This repository demonstrates how to integrate a Local Language Model into a Python application. While public LLM APIs (e.g., OpenAI, Cohere) are popular, they can be expensive or rate-limited. These limits are enough to reduce how much exploration a programmer does.
By experimenting with a locally hosted model, you can freely explore prompt engineering, data extraction, and more—without incurring API costs.
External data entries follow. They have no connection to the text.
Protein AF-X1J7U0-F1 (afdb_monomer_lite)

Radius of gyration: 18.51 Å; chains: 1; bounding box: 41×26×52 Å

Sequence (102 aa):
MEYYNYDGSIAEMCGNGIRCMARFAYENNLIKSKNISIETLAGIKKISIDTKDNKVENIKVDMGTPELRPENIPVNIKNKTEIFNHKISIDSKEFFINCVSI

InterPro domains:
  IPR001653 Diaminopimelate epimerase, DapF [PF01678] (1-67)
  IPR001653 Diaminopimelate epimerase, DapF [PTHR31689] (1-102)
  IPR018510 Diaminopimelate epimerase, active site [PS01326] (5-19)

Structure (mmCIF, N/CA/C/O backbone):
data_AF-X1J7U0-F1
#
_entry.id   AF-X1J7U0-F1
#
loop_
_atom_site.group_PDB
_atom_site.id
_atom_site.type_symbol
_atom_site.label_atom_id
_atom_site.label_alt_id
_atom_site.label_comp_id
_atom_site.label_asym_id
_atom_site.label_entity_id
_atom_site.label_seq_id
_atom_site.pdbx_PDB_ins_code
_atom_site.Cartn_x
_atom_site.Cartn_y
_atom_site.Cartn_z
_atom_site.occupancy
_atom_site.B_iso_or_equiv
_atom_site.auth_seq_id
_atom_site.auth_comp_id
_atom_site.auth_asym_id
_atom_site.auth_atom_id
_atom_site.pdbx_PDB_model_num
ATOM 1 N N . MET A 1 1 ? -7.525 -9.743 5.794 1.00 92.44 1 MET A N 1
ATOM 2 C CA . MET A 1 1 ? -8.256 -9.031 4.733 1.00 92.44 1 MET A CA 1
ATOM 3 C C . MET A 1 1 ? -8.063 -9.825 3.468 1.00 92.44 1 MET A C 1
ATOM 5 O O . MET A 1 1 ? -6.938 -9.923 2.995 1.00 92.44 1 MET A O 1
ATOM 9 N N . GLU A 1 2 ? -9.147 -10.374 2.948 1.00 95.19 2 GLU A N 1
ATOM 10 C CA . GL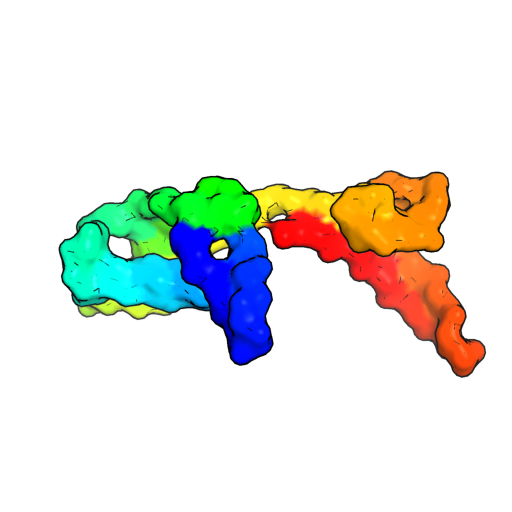U A 1 2 ? -9.192 -10.897 1.587 1.00 95.19 2 GLU A CA 1
ATOM 11 C C . GLU A 1 2 ? -9.812 -9.817 0.706 1.00 95.19 2 GLU A C 1
ATOM 13 O O . GLU A 1 2 ? -10.820 -9.217 1.088 1.00 95.19 2 GLU A O 1
ATOM 18 N N . TYR A 1 3 ? -9.181 -9.520 -0.426 1.00 95.56 3 TYR A N 1
ATOM 19 C CA . TYR A 1 3 ? -9.652 -8.490 -1.341 1.00 95.56 3 TYR A CA 1
ATOM 20 C C . TYR A 1 3 ? -9.891 -9.099 -2.717 1.00 95.56 3 TYR A C 1
ATOM 22 O O . TYR A 1 3 ? -8.975 -9.645 -3.328 1.00 95.56 3 TYR A O 1
ATOM 30 N N . TYR A 1 4 ? -11.124 -8.974 -3.198 1.00 96.19 4 TYR A N 1
ATOM 31 C CA . TYR A 1 4 ? -11.536 -9.426 -4.519 1.00 96.19 4 TYR A CA 1
ATOM 32 C C . TYR A 1 4 ? -11.652 -8.206 -5.432 1.00 96.19 4 TYR A C 1
ATOM 34 O O . TYR A 1 4 ? -12.327 -7.227 -5.099 1.00 96.19 4 TYR A O 1
ATOM 42 N N . ASN A 1 5 ? -10.970 -8.253 -6.570 1.00 95.38 5 ASN A N 1
ATOM 43 C CA . ASN A 1 5 ? -11.113 -7.267 -7.629 1.00 95.38 5 ASN A CA 1
ATOM 44 C C . ASN A 1 5 ? -12.500 -7.373 -8.275 1.00 95.38 5 ASN A C 1
ATOM 46 O O . ASN A 1 5 ? -13.217 -8.360 -8.114 1.00 95.38 5 ASN A O 1
ATOM 50 N N . TYR A 1 6 ? -12.872 -6.349 -9.045 1.00 95.81 6 TYR A N 1
ATOM 51 C CA . TYR A 1 6 ? -14.152 -6.315 -9.760 1.00 95.81 6 TYR A CA 1
ATOM 52 C C . TYR A 1 6 ? -14.344 -7.512 -10.712 1.00 95.81 6 TYR A C 1
ATOM 54 O O . TYR A 1 6 ? -15.466 -7.969 -10.903 1.00 95.81 6 TYR A O 1
ATOM 62 N N . ASP A 1 7 ? -13.254 -8.039 -11.273 1.00 96.88 7 ASP A N 1
ATOM 63 C CA . ASP A 1 7 ? -13.250 -9.216 -12.149 1.00 96.88 7 ASP A CA 1
ATOM 64 C C . ASP A 1 7 ? -13.273 -10.561 -11.393 1.00 96.88 7 ASP A C 1
ATOM 66 O O . ASP A 1 7 ? -13.235 -11.621 -12.015 1.00 96.88 7 ASP A O 1
ATOM 70 N N . GLY A 1 8 ? -13.336 -10.534 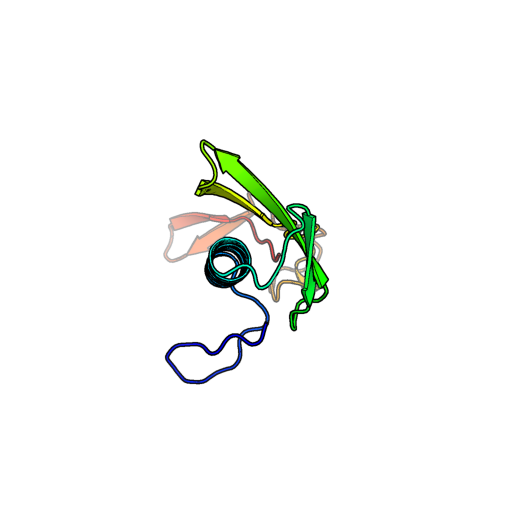-10.057 1.00 96.75 8 GLY A N 1
ATOM 71 C CA . GLY A 1 8 ? -13.350 -11.714 -9.193 1.00 96.75 8 GLY A CA 1
ATOM 72 C C . GLY A 1 8 ? -11.970 -12.286 -8.861 1.00 96.75 8 GLY A C 1
ATOM 73 O O . GLY A 1 8 ? -11.888 -13.201 -8.041 1.00 96.75 8 GLY A O 1
ATOM 74 N N . SER A 1 9 ? -10.884 -11.760 -9.439 1.00 96.31 9 SER A N 1
ATOM 75 C CA . SER A 1 9 ? -9.527 -12.164 -9.057 1.00 96.31 9 SER A CA 1
ATOM 76 C C . SER A 1 9 ? -9.202 -11.724 -7.625 1.00 96.31 9 SER A C 1
ATOM 78 O O . SER A 1 9 ? -9.671 -10.686 -7.153 1.00 96.31 9 SER A O 1
ATOM 80 N N . ILE A 1 10 ? -8.390 -12.509 -6.915 1.00 95.81 10 ILE A N 1
ATOM 81 C CA . ILE A 1 10 ? -7.936 -12.157 -5.566 1.00 95.81 10 ILE A CA 1
ATOM 82 C C . ILE A 1 10 ? -6.684 -11.290 -5.688 1.00 95.81 10 ILE A C 1
ATOM 84 O O . ILE A 1 10 ? -5.693 -11.708 -6.285 1.00 95.81 10 ILE A O 1
ATOM 88 N N . ALA A 1 11 ? -6.724 -10.091 -5.110 1.00 93.25 11 ALA A N 1
ATOM 89 C CA . ALA A 1 11 ? -5.559 -9.224 -5.009 1.00 93.25 11 ALA A CA 1
ATOM 90 C C . ALA A 1 11 ? -4.803 -9.501 -3.710 1.00 93.25 11 ALA A C 1
ATOM 92 O O . ALA A 1 11 ? -5.409 -9.738 -2.661 1.00 93.25 11 ALA A O 1
ATOM 93 N N . GLU A 1 12 ? -3.478 -9.379 -3.750 1.00 91.75 12 GLU A N 1
ATOM 94 C CA . GLU A 1 12 ? -2.668 -9.578 -2.549 1.00 91.75 12 GLU A CA 1
ATOM 95 C C . GLU A 1 12 ? -2.946 -8.506 -1.481 1.00 91.75 12 GLU A C 1
ATOM 97 O O . GLU A 1 12 ? -2.909 -8.766 -0.272 1.00 91.75 12 GLU A O 1
ATOM 102 N N . MET A 1 13 ? -3.233 -7.279 -1.936 1.00 90.38 13 MET A N 1
ATOM 103 C CA . MET A 1 13 ? -3.444 -6.110 -1.092 1.00 90.38 13 MET A CA 1
ATOM 104 C C . MET A 1 13 ? -4.207 -5.007 -1.840 1.00 90.38 13 MET A C 1
ATOM 106 O O . MET A 1 13 ? -4.076 -4.842 -3.050 1.00 90.38 13 MET A O 1
ATOM 110 N N . CYS A 1 14 ? -4.978 -4.204 -1.104 1.00 93.44 14 CYS A N 1
ATOM 111 C CA . CYS A 1 14 ? -5.525 -2.939 -1.591 1.00 93.44 14 CYS A CA 1
ATOM 112 C C . CYS A 1 14 ? -5.362 -1.862 -0.513 1.00 93.44 14 CYS A C 1
ATOM 114 O O . CYS A 1 14 ? -6.036 -1.896 0.521 1.00 93.44 14 CYS A O 1
ATOM 116 N N . GLY A 1 15 ? -4.484 -0.882 -0.756 1.00 92.94 15 GLY A N 1
ATOM 117 C CA . GLY A 1 15 ? -4.158 0.150 0.234 1.00 92.94 15 GLY A CA 1
ATOM 118 C C . GLY A 1 15 ? -5.361 1.017 0.607 1.00 92.94 15 GLY A C 1
ATOM 119 O O . GLY A 1 15 ? -5.494 1.446 1.751 1.00 92.94 15 GLY A O 1
ATOM 120 N N . ASN A 1 16 ? -6.277 1.244 -0.335 1.00 95.44 16 ASN A N 1
ATOM 121 C CA . ASN A 1 16 ? -7.527 1.954 -0.064 1.00 95.44 16 ASN A CA 1
ATOM 122 C C . ASN A 1 16 ? -8.494 1.072 0.737 1.00 95.44 16 ASN A C 1
ATOM 124 O O . ASN A 1 16 ? -9.025 1.511 1.758 1.00 95.44 16 ASN A O 1
ATOM 128 N N . GLY A 1 17 ? -8.659 -0.186 0.315 1.00 96.12 17 GLY A N 1
ATOM 129 C CA . GLY A 1 17 ? -9.546 -1.153 0.957 1.00 96.12 17 GLY A CA 1
ATOM 130 C C . GLY A 1 17 ? -9.195 -1.393 2.423 1.00 96.12 17 GLY A C 1
ATOM 131 O O . GLY A 1 17 ? -10.077 -1.339 3.278 1.00 96.12 17 GLY A O 1
ATOM 132 N N . ILE A 1 18 ? -7.908 -1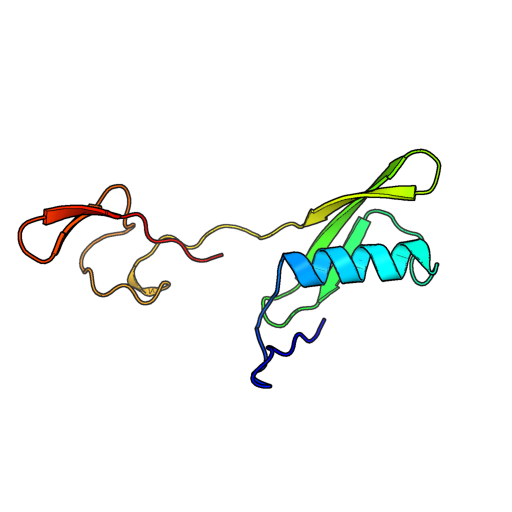.551 2.746 1.00 97.00 18 ILE A N 1
ATOM 133 C CA . ILE A 1 18 ? -7.470 -1.803 4.125 1.00 97.00 18 ILE A CA 1
ATOM 134 C C . ILE A 1 18 ? -7.740 -0.609 5.057 1.00 97.00 18 ILE A C 1
ATOM 136 O O . ILE A 1 18 ? -8.107 -0.808 6.215 1.00 97.00 18 ILE A O 1
ATOM 140 N N . ARG A 1 19 ? -7.653 0.636 4.556 1.00 97.94 19 ARG A N 1
ATOM 141 C CA . ARG A 1 19 ? -8.048 1.830 5.326 1.00 97.94 19 ARG A CA 1
ATOM 142 C C . ARG A 1 19 ? -9.552 1.851 5.575 1.00 97.94 19 ARG A C 1
ATOM 144 O O . ARG A 1 19 ? -9.976 2.080 6.704 1.00 97.94 19 ARG A O 1
ATOM 151 N N . CYS A 1 20 ? -10.359 1.568 4.554 1.00 97.25 20 CYS A N 1
ATOM 152 C CA . CYS A 1 20 ? -11.812 1.477 4.702 1.00 97.25 20 CYS A CA 1
ATOM 153 C C . CYS A 1 20 ? -12.217 0.382 5.700 1.00 97.25 20 CYS A C 1
ATOM 155 O O . CYS A 1 20 ? -13.049 0.629 6.570 1.00 97.25 20 CYS A O 1
ATOM 157 N N . MET A 1 21 ? -11.584 -0.792 5.632 1.00 97.00 21 MET A N 1
ATOM 158 C CA . MET A 1 21 ? -11.814 -1.896 6.565 1.00 97.00 21 MET A CA 1
ATOM 159 C C . MET A 1 21 ? -11.448 -1.513 8.006 1.00 97.00 21 MET A C 1
ATOM 161 O O . MET A 1 21 ? -12.237 -1.749 8.919 1.00 97.00 21 MET A O 1
ATOM 165 N N . ALA A 1 22 ? -10.281 -0.897 8.224 1.00 97.69 22 ALA A N 1
ATOM 166 C CA . ALA A 1 22 ? -9.853 -0.459 9.552 1.00 97.69 22 ALA A CA 1
ATOM 167 C C . ALA A 1 22 ? -10.796 0.605 10.140 1.00 97.69 22 ALA A C 1
ATOM 169 O O . ALA A 1 22 ? -11.160 0.520 11.315 1.00 97.69 22 ALA A O 1
ATOM 170 N N . ARG A 1 23 ? -11.255 1.558 9.315 1.00 97.50 23 ARG A N 1
ATOM 171 C CA . ARG A 1 23 ? -12.275 2.541 9.706 1.00 97.50 23 ARG A CA 1
ATOM 172 C C . ARG A 1 23 ? -13.567 1.856 10.130 1.00 97.50 23 ARG A C 1
ATOM 174 O O . ARG A 1 23 ? -14.062 2.127 11.219 1.00 97.50 23 ARG A O 1
ATOM 181 N N . PHE A 1 24 ? -14.077 0.957 9.289 1.00 96.56 24 PHE A N 1
ATOM 182 C CA . PHE A 1 24 ? -15.305 0.214 9.551 1.00 96.56 24 PHE A CA 1
ATOM 183 C C . PHE A 1 24 ? -15.215 -0.561 10.868 1.00 96.56 24 PHE A C 1
ATOM 185 O O . PHE A 1 24 ? -16.118 -0.463 11.696 1.00 96.56 24 PHE A O 1
ATOM 192 N N . ALA A 1 25 ? -14.115 -1.282 11.095 1.00 96.81 25 ALA A N 1
ATOM 193 C CA . ALA A 1 25 ? -13.917 -2.053 12.316 1.00 96.81 25 ALA A CA 1
ATOM 194 C C . ALA A 1 25 ? -13.900 -1.164 13.571 1.00 96.81 25 ALA A C 1
ATOM 196 O O . ALA A 1 25 ? -14.472 -1.541 14.594 1.00 96.81 25 ALA A O 1
ATOM 197 N N . TYR A 1 26 ? -13.271 0.012 13.494 1.00 96.44 26 TYR A N 1
ATOM 198 C CA . TYR A 1 26 ? -13.200 0.953 14.610 1.00 96.44 26 TYR A CA 1
ATOM 199 C C . TYR A 1 26 ? -14.548 1.630 14.888 1.00 96.44 26 TYR A C 1
ATOM 201 O O . TYR A 1 26 ? -15.027 1.602 16.018 1.00 96.44 26 TYR A O 1
ATOM 209 N N . GLU A 1 27 ? -15.199 2.186 13.862 1.00 95.38 27 GLU A N 1
ATOM 210 C CA . GLU A 1 27 ? -16.481 2.895 14.007 1.00 95.38 27 GLU A CA 1
ATOM 211 C C . GLU A 1 27 ? -17.628 1.959 14.434 1.00 95.38 27 GLU A C 1
ATOM 213 O O . GLU A 1 27 ? -18.551 2.398 15.117 1.00 95.38 27 GLU A O 1
ATOM 218 N N . ASN A 1 28 ? -17.547 0.662 14.113 1.00 96.12 28 ASN A N 1
ATOM 219 C CA . ASN A 1 28 ? -18.512 -0.355 14.555 1.00 96.12 28 ASN A CA 1
ATOM 220 C C . ASN A 1 28 ? -18.110 -1.066 15.860 1.00 96.12 28 ASN A C 1
ATOM 222 O O . ASN A 1 28 ? -18.710 -2.079 16.214 1.00 96.12 28 ASN A O 1
ATOM 226 N N . ASN A 1 29 ? -17.110 -0.561 16.593 1.00 95.31 29 ASN A N 1
ATOM 227 C CA . ASN A 1 29 ? -16.641 -1.125 17.866 1.00 95.31 29 ASN A CA 1
ATOM 228 C C . ASN A 1 29 ? -16.190 -2.602 17.802 1.00 95.31 29 ASN A C 1
ATOM 230 O O . ASN A 1 29 ? -16.147 -3.277 18.832 1.00 95.31 29 ASN A O 1
ATOM 234 N N . LEU A 1 30 ? -15.819 -3.109 16.619 1.00 96.81 30 LEU A N 1
ATOM 235 C CA . LEU A 1 30 ? -15.228 -4.448 16.458 1.00 96.81 30 LEU A CA 1
ATOM 236 C C . LEU A 1 30 ? -13.795 -4.490 17.003 1.00 96.81 30 LEU A C 1
ATOM 238 O O . LEU A 1 30 ? -13.297 -5.535 17.414 1.00 96.81 30 LEU A O 1
ATOM 242 N N . ILE A 1 31 ? -13.142 -3.329 17.030 1.00 96.12 31 ILE A N 1
ATOM 243 C CA . ILE A 1 31 ? -11.849 -3.093 17.665 1.00 96.12 31 ILE A CA 1
ATOM 244 C C . ILE A 1 31 ? -11.933 -1.836 18.534 1.00 96.12 31 ILE A C 1
ATOM 246 O O . ILE A 1 31 ? -12.707 -0.924 18.257 1.00 96.12 31 ILE A O 1
ATOM 250 N N . LYS A 1 32 ? -11.105 -1.774 19.580 1.00 93.50 32 LYS A N 1
ATOM 251 C CA . LYS A 1 32 ? -10.973 -0.586 20.449 1.00 93.50 32 LYS A CA 1
ATOM 252 C C . LYS A 1 32 ? -9.604 0.083 20.346 1.00 93.50 32 LYS A C 1
ATOM 254 O O . LYS A 1 32 ? -9.464 1.265 20.650 1.00 93.50 32 LYS A O 1
ATOM 259 N N . SER A 1 33 ? -8.585 -0.673 19.934 1.00 96.38 33 SER A N 1
ATOM 260 C CA . SER A 1 33 ? -7.230 -0.149 19.772 1.00 96.38 33 SER A CA 1
ATOM 261 C C . SER A 1 33 ? -7.140 0.740 18.536 1.00 96.38 33 SER A C 1
ATOM 263 O O . SER A 1 33 ? -7.688 0.415 17.486 1.00 96.38 33 SER A O 1
ATOM 265 N N . LYS A 1 34 ? -6.391 1.838 18.660 1.00 96.56 34 LYS A N 1
ATOM 266 C CA . LYS A 1 34 ? -6.017 2.699 17.530 1.00 96.56 34 LYS A CA 1
ATOM 267 C C . LYS A 1 34 ? -4.802 2.177 16.768 1.00 96.56 34 LYS A C 1
ATOM 269 O O . LYS A 1 34 ? -4.585 2.592 15.641 1.00 96.56 34 LYS A O 1
ATOM 274 N N . ASN A 1 35 ? -4.024 1.275 17.366 1.00 98.00 35 ASN A N 1
ATOM 275 C CA . ASN A 1 35 ? -2.908 0.602 16.709 1.00 98.00 35 ASN A CA 1
ATOM 276 C C . ASN A 1 35 ? -3.252 -0.876 16.559 1.00 98.00 35 ASN A C 1
ATOM 278 O O . ASN A 1 35 ? -3.438 -1.575 17.560 1.00 98.00 35 ASN A O 1
ATOM 282 N N . ILE A 1 36 ? -3.375 -1.334 15.320 1.00 97.56 36 ILE A N 1
ATOM 283 C CA . ILE A 1 36 ? -3.796 -2.698 14.994 1.00 97.56 36 ILE A CA 1
ATOM 284 C C . ILE A 1 36 ? -2.873 -3.310 13.947 1.00 97.56 36 ILE A C 1
ATOM 286 O O . ILE A 1 36 ? -2.103 -2.621 13.279 1.00 97.56 36 ILE A O 1
ATOM 290 N N . SER A 1 37 ? -2.969 -4.626 13.805 1.00 97.69 37 SER A N 1
ATOM 291 C CA . SER A 1 37 ? -2.360 -5.373 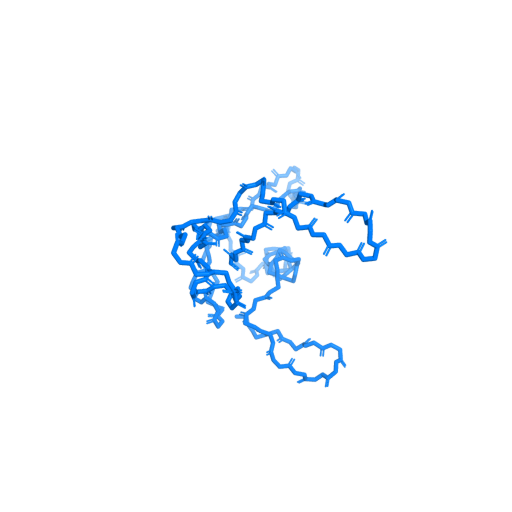12.710 1.00 97.69 37 SER A CA 1
ATOM 292 C C . SER A 1 37 ? -3.462 -6.065 11.922 1.00 97.69 37 SER A C 1
ATOM 294 O O . SER A 1 37 ? -4.375 -6.634 12.519 1.00 97.69 37 SER A O 1
ATOM 296 N N . ILE A 1 38 ? -3.391 -5.996 10.596 1.00 96.50 38 ILE A N 1
ATOM 297 C CA . ILE A 1 38 ? -4.303 -6.703 9.697 1.00 96.50 38 ILE A CA 1
ATOM 298 C C . ILE A 1 38 ? -3.470 -7.645 8.835 1.00 96.50 38 ILE A C 1
ATOM 300 O O . ILE A 1 38 ? -2.540 -7.219 8.154 1.00 96.50 38 ILE A O 1
ATOM 304 N N . GLU A 1 39 ? -3.809 -8.927 8.872 1.00 96.50 39 GLU A N 1
ATOM 305 C CA . GLU A 1 39 ? -3.241 -9.935 7.981 1.00 96.50 39 GLU A CA 1
ATOM 306 C C . GLU A 1 39 ? -3.777 -9.741 6.558 1.00 96.50 39 GLU A C 1
ATOM 308 O O . GLU A 1 39 ? -4.973 -9.510 6.364 1.00 96.50 39 GLU A O 1
ATOM 313 N N . THR A 1 40 ? -2.900 -9.809 5.562 1.00 95.06 40 THR A N 1
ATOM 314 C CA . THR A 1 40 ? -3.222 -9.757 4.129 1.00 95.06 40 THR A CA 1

We're using a 2GB-sized model (phi-3.1-mini-128k-instruct) for simplicity, but you can also experiment with larger models (e.g., 20GB, like Cohere's Command R) for more advanced tasks. This local setup is enough to try out basic tasks such as structured data extraction from text.
- Cost-Effective: No pay-per-call API fees.
- Faster Iteration: Experiments run locally, no network latency.
- Privacy: Your data never leaves your machine.
In this application, we will use the following sample prompt to extract email addresses from text:
You can find several other potential prompts in the SAMPLE-PROMPTS.md file.
Prompt:
Extract all email addresses from the text below. Provide the emails in a JSON list.
Text:
"Hello David, please reach out to [email protected] and [email protected].
Also, don’t forget to CC [email protected]."
Expected Output (Example):
[
"[email protected]",
"[email protected]",
"[email protected]"
]
- Download LM Studio from lmstudio.ai.
- Follow the installation instructions for your operating system.
- Start LM Studio, and verify it's running on
http://127.0.0.1:1234(the default).
Tip: If LM Studio doesn't start on that port, check its Preferences > API settings.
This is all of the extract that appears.